**WHAT IS BEING ASKED**
Go through the entries and count the lines with the string "total" in them. Give only that number.

Records drawn from a dataset
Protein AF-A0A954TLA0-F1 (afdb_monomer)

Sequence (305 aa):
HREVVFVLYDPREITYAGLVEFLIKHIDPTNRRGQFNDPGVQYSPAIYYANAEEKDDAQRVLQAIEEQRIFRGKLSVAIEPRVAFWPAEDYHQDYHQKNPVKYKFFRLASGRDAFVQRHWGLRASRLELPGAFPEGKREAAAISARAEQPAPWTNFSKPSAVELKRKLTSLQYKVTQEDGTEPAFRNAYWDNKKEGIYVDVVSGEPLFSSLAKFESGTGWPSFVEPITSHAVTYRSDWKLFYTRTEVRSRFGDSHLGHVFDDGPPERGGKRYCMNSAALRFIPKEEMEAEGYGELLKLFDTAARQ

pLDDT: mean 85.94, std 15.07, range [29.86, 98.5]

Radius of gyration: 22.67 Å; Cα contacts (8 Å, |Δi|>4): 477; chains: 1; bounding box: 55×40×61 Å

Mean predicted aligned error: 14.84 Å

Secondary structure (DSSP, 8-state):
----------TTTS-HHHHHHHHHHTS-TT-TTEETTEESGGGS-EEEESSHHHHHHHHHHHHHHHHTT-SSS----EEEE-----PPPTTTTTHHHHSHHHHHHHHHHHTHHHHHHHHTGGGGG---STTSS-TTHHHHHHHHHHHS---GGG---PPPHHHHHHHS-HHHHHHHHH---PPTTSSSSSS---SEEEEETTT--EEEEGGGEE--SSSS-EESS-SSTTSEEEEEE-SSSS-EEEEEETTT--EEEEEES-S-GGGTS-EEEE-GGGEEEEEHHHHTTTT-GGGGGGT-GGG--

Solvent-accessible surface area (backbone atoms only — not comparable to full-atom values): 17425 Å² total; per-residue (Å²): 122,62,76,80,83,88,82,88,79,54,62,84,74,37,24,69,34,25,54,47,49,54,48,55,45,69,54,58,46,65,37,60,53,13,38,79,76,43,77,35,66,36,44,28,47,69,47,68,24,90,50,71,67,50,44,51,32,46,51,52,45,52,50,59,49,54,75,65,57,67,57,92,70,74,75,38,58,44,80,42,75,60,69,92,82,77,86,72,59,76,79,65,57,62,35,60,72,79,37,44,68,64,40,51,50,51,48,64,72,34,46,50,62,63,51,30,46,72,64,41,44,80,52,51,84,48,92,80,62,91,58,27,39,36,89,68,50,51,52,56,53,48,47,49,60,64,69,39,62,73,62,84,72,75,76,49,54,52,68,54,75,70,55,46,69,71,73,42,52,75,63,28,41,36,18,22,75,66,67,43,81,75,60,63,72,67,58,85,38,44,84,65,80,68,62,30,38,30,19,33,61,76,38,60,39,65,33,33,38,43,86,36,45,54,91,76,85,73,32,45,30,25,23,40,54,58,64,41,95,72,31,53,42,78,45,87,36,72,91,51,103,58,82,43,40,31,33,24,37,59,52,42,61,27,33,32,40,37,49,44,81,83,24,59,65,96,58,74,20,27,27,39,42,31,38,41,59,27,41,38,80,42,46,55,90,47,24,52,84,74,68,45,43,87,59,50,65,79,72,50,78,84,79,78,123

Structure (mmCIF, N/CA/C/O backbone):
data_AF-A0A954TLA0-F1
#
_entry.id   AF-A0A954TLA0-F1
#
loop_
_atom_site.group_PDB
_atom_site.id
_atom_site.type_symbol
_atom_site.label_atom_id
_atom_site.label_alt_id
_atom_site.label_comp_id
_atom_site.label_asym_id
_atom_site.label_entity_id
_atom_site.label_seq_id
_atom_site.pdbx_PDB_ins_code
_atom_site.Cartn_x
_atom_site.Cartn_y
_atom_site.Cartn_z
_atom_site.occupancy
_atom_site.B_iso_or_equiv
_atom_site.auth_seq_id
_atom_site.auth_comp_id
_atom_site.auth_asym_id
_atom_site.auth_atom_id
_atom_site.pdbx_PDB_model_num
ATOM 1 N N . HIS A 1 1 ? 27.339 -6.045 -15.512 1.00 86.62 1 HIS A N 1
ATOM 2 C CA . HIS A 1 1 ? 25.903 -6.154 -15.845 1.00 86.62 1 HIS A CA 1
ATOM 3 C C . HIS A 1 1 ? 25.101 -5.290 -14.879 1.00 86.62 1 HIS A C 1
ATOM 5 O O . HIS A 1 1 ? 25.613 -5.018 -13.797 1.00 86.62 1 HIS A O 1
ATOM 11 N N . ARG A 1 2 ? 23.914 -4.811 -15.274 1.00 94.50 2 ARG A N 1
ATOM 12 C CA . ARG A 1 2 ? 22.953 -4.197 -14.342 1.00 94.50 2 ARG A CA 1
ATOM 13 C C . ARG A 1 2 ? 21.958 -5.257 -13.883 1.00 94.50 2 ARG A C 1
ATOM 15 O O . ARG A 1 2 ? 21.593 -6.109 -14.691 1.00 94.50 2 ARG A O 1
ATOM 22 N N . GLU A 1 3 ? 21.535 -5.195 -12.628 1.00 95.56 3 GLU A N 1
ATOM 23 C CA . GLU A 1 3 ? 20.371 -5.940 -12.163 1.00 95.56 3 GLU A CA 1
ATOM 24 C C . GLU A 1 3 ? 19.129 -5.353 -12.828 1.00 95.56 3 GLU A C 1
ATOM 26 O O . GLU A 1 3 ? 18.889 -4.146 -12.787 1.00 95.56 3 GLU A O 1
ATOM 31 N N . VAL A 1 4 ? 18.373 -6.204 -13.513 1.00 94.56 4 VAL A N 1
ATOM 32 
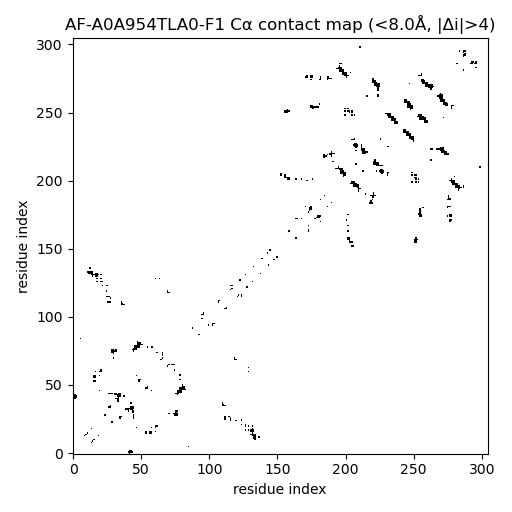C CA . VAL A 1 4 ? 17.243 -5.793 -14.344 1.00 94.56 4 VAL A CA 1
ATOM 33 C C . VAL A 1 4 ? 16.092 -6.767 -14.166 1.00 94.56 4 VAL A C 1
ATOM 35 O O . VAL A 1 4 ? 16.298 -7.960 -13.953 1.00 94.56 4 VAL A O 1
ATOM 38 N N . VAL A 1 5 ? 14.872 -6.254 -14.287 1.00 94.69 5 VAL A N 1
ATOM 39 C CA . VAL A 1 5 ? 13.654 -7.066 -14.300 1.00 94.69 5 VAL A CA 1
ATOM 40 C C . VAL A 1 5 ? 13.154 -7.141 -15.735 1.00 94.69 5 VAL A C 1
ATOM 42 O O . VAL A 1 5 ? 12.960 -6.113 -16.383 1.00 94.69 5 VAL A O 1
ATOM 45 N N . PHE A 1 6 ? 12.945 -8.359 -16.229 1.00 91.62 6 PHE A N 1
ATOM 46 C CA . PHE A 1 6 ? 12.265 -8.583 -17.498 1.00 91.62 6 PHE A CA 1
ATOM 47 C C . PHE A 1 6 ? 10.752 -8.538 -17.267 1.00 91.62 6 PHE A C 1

---

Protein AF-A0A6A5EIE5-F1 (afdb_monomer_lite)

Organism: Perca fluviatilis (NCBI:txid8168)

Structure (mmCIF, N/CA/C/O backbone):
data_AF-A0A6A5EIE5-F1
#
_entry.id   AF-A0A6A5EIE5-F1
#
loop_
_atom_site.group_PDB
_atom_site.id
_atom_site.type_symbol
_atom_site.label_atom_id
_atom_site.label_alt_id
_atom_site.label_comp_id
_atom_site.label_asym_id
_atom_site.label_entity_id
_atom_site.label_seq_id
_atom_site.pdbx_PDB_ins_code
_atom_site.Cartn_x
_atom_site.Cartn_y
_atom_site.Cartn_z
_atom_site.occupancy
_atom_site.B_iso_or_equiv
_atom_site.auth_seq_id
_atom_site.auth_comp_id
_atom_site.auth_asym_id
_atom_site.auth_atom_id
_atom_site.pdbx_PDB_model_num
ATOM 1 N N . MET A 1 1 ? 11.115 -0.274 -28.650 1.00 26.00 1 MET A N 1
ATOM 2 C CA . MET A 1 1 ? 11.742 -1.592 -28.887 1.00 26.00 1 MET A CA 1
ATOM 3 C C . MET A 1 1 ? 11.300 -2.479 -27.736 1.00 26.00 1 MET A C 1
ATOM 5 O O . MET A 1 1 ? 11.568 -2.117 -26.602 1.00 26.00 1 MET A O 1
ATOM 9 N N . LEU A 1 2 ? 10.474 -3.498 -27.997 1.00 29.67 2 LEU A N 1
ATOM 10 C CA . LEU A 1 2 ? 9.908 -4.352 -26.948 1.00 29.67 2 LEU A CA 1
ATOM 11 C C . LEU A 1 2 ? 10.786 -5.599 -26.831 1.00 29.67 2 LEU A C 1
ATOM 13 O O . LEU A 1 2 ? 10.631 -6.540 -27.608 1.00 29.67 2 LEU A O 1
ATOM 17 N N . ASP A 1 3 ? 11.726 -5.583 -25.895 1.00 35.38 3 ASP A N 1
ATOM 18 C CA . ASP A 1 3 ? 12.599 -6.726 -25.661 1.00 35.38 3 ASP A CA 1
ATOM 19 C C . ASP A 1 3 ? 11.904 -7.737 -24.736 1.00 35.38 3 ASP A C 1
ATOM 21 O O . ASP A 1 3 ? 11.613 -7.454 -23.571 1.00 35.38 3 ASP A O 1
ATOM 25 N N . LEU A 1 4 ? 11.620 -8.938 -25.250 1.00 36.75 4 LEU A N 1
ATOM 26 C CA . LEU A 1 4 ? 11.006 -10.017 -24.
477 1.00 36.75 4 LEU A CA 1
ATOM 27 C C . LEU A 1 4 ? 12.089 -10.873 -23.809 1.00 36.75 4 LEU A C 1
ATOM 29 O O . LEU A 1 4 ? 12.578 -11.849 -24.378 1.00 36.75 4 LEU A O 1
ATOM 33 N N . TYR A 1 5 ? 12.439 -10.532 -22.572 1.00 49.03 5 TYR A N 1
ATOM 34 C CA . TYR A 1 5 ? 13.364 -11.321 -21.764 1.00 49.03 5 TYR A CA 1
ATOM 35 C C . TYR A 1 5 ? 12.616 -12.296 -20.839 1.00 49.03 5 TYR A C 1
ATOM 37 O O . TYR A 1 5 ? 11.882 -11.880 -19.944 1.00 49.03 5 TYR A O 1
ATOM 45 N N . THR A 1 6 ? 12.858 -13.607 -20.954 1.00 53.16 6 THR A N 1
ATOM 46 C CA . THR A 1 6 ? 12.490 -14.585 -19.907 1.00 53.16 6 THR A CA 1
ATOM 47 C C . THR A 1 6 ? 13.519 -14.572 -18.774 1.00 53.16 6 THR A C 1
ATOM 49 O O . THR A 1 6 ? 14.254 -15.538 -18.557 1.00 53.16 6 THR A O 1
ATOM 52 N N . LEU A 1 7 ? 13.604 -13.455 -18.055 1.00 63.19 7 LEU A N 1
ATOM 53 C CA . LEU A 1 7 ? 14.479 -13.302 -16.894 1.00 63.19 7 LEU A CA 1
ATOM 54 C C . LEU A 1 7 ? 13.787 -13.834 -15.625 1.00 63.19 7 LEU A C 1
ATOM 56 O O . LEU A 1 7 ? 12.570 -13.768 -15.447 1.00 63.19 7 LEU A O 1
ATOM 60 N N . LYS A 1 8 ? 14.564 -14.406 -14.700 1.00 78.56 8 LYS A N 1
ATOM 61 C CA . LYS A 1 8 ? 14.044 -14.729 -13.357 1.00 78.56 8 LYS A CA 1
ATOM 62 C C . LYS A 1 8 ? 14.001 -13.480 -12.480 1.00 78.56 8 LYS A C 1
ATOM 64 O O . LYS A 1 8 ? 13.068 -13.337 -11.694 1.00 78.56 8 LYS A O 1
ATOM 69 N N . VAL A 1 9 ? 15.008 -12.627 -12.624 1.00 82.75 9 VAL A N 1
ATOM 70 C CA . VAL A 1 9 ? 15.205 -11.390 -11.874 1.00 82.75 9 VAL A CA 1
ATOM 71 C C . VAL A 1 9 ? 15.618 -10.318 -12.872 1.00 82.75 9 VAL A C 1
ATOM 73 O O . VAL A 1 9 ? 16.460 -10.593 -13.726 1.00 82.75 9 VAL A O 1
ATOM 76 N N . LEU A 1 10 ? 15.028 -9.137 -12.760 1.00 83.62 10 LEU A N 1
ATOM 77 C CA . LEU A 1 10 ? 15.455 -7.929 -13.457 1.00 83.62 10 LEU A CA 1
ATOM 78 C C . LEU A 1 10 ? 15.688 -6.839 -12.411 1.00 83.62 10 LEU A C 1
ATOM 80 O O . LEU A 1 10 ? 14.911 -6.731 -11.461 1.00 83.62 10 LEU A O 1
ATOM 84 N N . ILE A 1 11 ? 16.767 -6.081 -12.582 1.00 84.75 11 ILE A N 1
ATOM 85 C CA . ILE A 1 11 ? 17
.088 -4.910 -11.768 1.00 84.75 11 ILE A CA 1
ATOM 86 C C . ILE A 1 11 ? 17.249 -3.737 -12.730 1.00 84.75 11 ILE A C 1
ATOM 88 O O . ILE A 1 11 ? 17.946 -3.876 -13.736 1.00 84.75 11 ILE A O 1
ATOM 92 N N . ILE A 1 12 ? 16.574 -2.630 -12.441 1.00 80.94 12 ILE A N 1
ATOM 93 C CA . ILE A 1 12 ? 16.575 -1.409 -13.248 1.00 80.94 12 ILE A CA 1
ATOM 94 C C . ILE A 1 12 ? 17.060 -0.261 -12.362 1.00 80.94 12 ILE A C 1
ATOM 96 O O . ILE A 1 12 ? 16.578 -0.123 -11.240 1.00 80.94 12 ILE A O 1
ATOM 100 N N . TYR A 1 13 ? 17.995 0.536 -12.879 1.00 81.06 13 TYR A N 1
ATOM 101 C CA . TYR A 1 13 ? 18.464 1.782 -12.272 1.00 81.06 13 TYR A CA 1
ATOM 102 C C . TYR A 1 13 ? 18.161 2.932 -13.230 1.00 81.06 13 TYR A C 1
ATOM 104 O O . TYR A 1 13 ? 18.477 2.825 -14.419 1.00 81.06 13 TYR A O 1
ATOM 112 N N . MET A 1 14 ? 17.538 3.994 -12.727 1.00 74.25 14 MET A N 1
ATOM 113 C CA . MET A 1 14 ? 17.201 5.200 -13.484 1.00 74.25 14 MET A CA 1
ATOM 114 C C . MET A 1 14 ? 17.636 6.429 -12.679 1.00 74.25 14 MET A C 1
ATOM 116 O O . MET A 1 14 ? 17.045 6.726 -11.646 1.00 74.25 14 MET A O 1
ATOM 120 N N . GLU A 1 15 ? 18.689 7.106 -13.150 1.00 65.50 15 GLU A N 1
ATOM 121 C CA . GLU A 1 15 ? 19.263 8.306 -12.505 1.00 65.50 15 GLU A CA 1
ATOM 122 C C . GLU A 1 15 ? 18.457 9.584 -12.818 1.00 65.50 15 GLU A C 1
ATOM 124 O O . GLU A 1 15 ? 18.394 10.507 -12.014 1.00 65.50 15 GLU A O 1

* * *

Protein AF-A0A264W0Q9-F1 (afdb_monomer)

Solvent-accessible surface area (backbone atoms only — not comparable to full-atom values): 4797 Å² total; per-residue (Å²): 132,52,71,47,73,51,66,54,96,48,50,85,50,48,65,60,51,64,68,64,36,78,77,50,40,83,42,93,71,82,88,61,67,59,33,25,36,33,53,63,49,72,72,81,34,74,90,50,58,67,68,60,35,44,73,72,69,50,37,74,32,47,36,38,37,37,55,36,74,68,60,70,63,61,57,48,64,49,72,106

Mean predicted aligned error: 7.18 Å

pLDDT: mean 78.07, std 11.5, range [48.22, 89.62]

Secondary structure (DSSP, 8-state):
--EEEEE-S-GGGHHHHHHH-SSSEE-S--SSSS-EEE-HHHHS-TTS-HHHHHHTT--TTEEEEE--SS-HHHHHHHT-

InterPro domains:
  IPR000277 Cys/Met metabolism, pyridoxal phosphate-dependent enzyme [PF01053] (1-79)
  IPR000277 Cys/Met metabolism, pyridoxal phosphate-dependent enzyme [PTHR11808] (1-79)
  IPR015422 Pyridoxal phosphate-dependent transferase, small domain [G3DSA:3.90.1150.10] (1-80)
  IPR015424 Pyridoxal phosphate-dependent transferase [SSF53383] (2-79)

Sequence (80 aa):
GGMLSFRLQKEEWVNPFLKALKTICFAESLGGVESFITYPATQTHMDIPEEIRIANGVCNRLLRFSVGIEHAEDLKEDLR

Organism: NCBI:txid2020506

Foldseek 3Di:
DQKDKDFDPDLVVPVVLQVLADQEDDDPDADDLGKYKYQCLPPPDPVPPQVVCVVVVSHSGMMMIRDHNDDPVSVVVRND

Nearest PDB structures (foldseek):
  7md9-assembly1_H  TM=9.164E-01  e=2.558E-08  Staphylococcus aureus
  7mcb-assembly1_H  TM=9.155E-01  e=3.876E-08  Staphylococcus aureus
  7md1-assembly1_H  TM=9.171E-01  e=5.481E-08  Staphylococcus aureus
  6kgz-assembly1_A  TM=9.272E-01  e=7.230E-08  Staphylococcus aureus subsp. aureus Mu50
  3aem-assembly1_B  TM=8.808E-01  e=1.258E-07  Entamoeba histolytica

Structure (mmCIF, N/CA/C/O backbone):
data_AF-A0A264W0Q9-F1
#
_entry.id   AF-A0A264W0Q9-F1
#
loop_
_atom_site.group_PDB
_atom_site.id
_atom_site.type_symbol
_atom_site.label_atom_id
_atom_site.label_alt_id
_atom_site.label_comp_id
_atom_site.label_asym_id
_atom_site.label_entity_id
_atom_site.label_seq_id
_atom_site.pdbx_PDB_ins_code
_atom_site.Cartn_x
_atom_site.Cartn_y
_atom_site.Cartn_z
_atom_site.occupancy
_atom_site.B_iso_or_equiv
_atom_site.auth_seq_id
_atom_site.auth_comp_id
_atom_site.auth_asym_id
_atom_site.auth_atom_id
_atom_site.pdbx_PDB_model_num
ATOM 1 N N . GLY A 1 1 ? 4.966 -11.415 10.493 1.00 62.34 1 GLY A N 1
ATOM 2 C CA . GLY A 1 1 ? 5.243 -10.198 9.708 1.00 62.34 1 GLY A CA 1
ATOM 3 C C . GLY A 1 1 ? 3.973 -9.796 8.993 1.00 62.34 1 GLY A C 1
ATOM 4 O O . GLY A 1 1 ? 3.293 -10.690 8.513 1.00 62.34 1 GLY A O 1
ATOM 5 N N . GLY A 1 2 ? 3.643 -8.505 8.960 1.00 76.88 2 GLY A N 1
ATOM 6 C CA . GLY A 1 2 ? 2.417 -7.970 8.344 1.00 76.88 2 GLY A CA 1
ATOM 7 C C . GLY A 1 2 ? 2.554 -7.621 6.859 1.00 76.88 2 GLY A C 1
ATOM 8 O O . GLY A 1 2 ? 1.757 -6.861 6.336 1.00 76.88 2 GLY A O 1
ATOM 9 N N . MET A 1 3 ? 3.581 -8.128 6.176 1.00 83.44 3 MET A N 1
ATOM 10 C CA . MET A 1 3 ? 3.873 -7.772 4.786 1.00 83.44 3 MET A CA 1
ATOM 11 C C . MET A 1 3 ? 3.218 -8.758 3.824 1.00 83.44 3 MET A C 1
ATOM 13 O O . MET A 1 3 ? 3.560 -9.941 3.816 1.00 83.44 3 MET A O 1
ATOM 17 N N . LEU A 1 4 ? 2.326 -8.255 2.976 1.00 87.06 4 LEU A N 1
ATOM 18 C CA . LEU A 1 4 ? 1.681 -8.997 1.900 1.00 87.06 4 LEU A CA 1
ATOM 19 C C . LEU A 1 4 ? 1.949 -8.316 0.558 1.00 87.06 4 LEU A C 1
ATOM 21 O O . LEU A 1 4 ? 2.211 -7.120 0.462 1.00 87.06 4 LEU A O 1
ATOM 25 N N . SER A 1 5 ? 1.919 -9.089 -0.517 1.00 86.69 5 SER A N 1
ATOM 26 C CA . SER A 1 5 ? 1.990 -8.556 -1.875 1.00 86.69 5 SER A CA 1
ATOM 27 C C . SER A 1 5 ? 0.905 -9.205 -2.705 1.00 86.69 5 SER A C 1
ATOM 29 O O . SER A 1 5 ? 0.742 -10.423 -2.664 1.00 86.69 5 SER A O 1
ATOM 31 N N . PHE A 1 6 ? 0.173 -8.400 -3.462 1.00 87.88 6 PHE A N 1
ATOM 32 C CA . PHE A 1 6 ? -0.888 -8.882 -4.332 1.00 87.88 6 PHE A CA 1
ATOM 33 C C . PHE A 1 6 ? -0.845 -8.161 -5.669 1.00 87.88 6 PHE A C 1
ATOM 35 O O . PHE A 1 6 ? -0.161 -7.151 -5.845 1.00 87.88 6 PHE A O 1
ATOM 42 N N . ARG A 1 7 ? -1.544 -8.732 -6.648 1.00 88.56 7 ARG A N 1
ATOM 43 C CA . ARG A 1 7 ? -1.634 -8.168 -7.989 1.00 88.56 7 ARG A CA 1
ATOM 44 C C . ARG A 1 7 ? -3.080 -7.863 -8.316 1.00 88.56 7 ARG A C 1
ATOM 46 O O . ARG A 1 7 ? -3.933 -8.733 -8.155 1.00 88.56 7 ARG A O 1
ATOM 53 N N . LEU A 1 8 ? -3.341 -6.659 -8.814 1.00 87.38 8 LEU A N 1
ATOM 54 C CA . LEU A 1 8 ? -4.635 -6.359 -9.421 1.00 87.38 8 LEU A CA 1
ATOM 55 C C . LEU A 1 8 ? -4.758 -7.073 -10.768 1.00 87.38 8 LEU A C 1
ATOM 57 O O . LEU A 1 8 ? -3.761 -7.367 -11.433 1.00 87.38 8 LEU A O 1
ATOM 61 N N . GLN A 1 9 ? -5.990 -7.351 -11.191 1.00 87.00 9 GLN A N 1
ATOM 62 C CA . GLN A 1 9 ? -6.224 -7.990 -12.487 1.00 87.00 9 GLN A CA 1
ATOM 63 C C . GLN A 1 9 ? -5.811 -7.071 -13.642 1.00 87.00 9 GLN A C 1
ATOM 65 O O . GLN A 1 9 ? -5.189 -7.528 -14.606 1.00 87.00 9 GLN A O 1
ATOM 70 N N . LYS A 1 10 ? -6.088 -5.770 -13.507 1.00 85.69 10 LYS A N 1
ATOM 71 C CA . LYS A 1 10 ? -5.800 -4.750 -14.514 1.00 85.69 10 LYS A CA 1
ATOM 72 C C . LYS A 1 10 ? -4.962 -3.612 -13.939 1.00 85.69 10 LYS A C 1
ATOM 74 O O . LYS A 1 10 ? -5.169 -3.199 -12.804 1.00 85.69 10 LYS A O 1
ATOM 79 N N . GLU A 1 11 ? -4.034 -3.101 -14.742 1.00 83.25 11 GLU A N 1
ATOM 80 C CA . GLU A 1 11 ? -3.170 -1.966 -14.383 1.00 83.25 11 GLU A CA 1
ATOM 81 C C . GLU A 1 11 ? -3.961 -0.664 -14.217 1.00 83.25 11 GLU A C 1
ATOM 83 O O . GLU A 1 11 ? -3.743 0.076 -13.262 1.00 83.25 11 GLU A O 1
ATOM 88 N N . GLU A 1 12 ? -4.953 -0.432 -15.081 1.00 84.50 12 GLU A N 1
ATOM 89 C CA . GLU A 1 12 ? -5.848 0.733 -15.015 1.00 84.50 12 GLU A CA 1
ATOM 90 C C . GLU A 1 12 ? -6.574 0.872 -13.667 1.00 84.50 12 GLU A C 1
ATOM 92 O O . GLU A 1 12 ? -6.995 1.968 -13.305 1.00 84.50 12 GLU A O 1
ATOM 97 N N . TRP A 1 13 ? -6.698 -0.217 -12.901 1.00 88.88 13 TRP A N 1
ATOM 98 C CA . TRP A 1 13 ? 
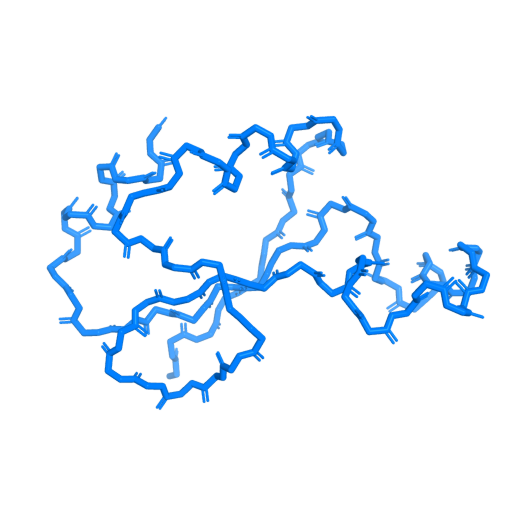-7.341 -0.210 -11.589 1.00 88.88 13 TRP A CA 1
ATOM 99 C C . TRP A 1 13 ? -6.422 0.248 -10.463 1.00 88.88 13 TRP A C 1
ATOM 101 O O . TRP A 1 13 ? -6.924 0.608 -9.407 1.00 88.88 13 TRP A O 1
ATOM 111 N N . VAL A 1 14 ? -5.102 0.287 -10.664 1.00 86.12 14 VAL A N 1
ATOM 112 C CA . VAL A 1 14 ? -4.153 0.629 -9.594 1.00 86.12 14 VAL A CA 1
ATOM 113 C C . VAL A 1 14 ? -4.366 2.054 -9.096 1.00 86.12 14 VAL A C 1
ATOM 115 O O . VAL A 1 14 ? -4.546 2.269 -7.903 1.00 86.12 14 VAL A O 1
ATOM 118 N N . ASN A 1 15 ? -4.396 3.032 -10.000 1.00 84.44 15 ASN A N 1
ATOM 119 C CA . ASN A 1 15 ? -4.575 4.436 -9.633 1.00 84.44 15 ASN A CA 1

**EXERCISE ANSWER**
2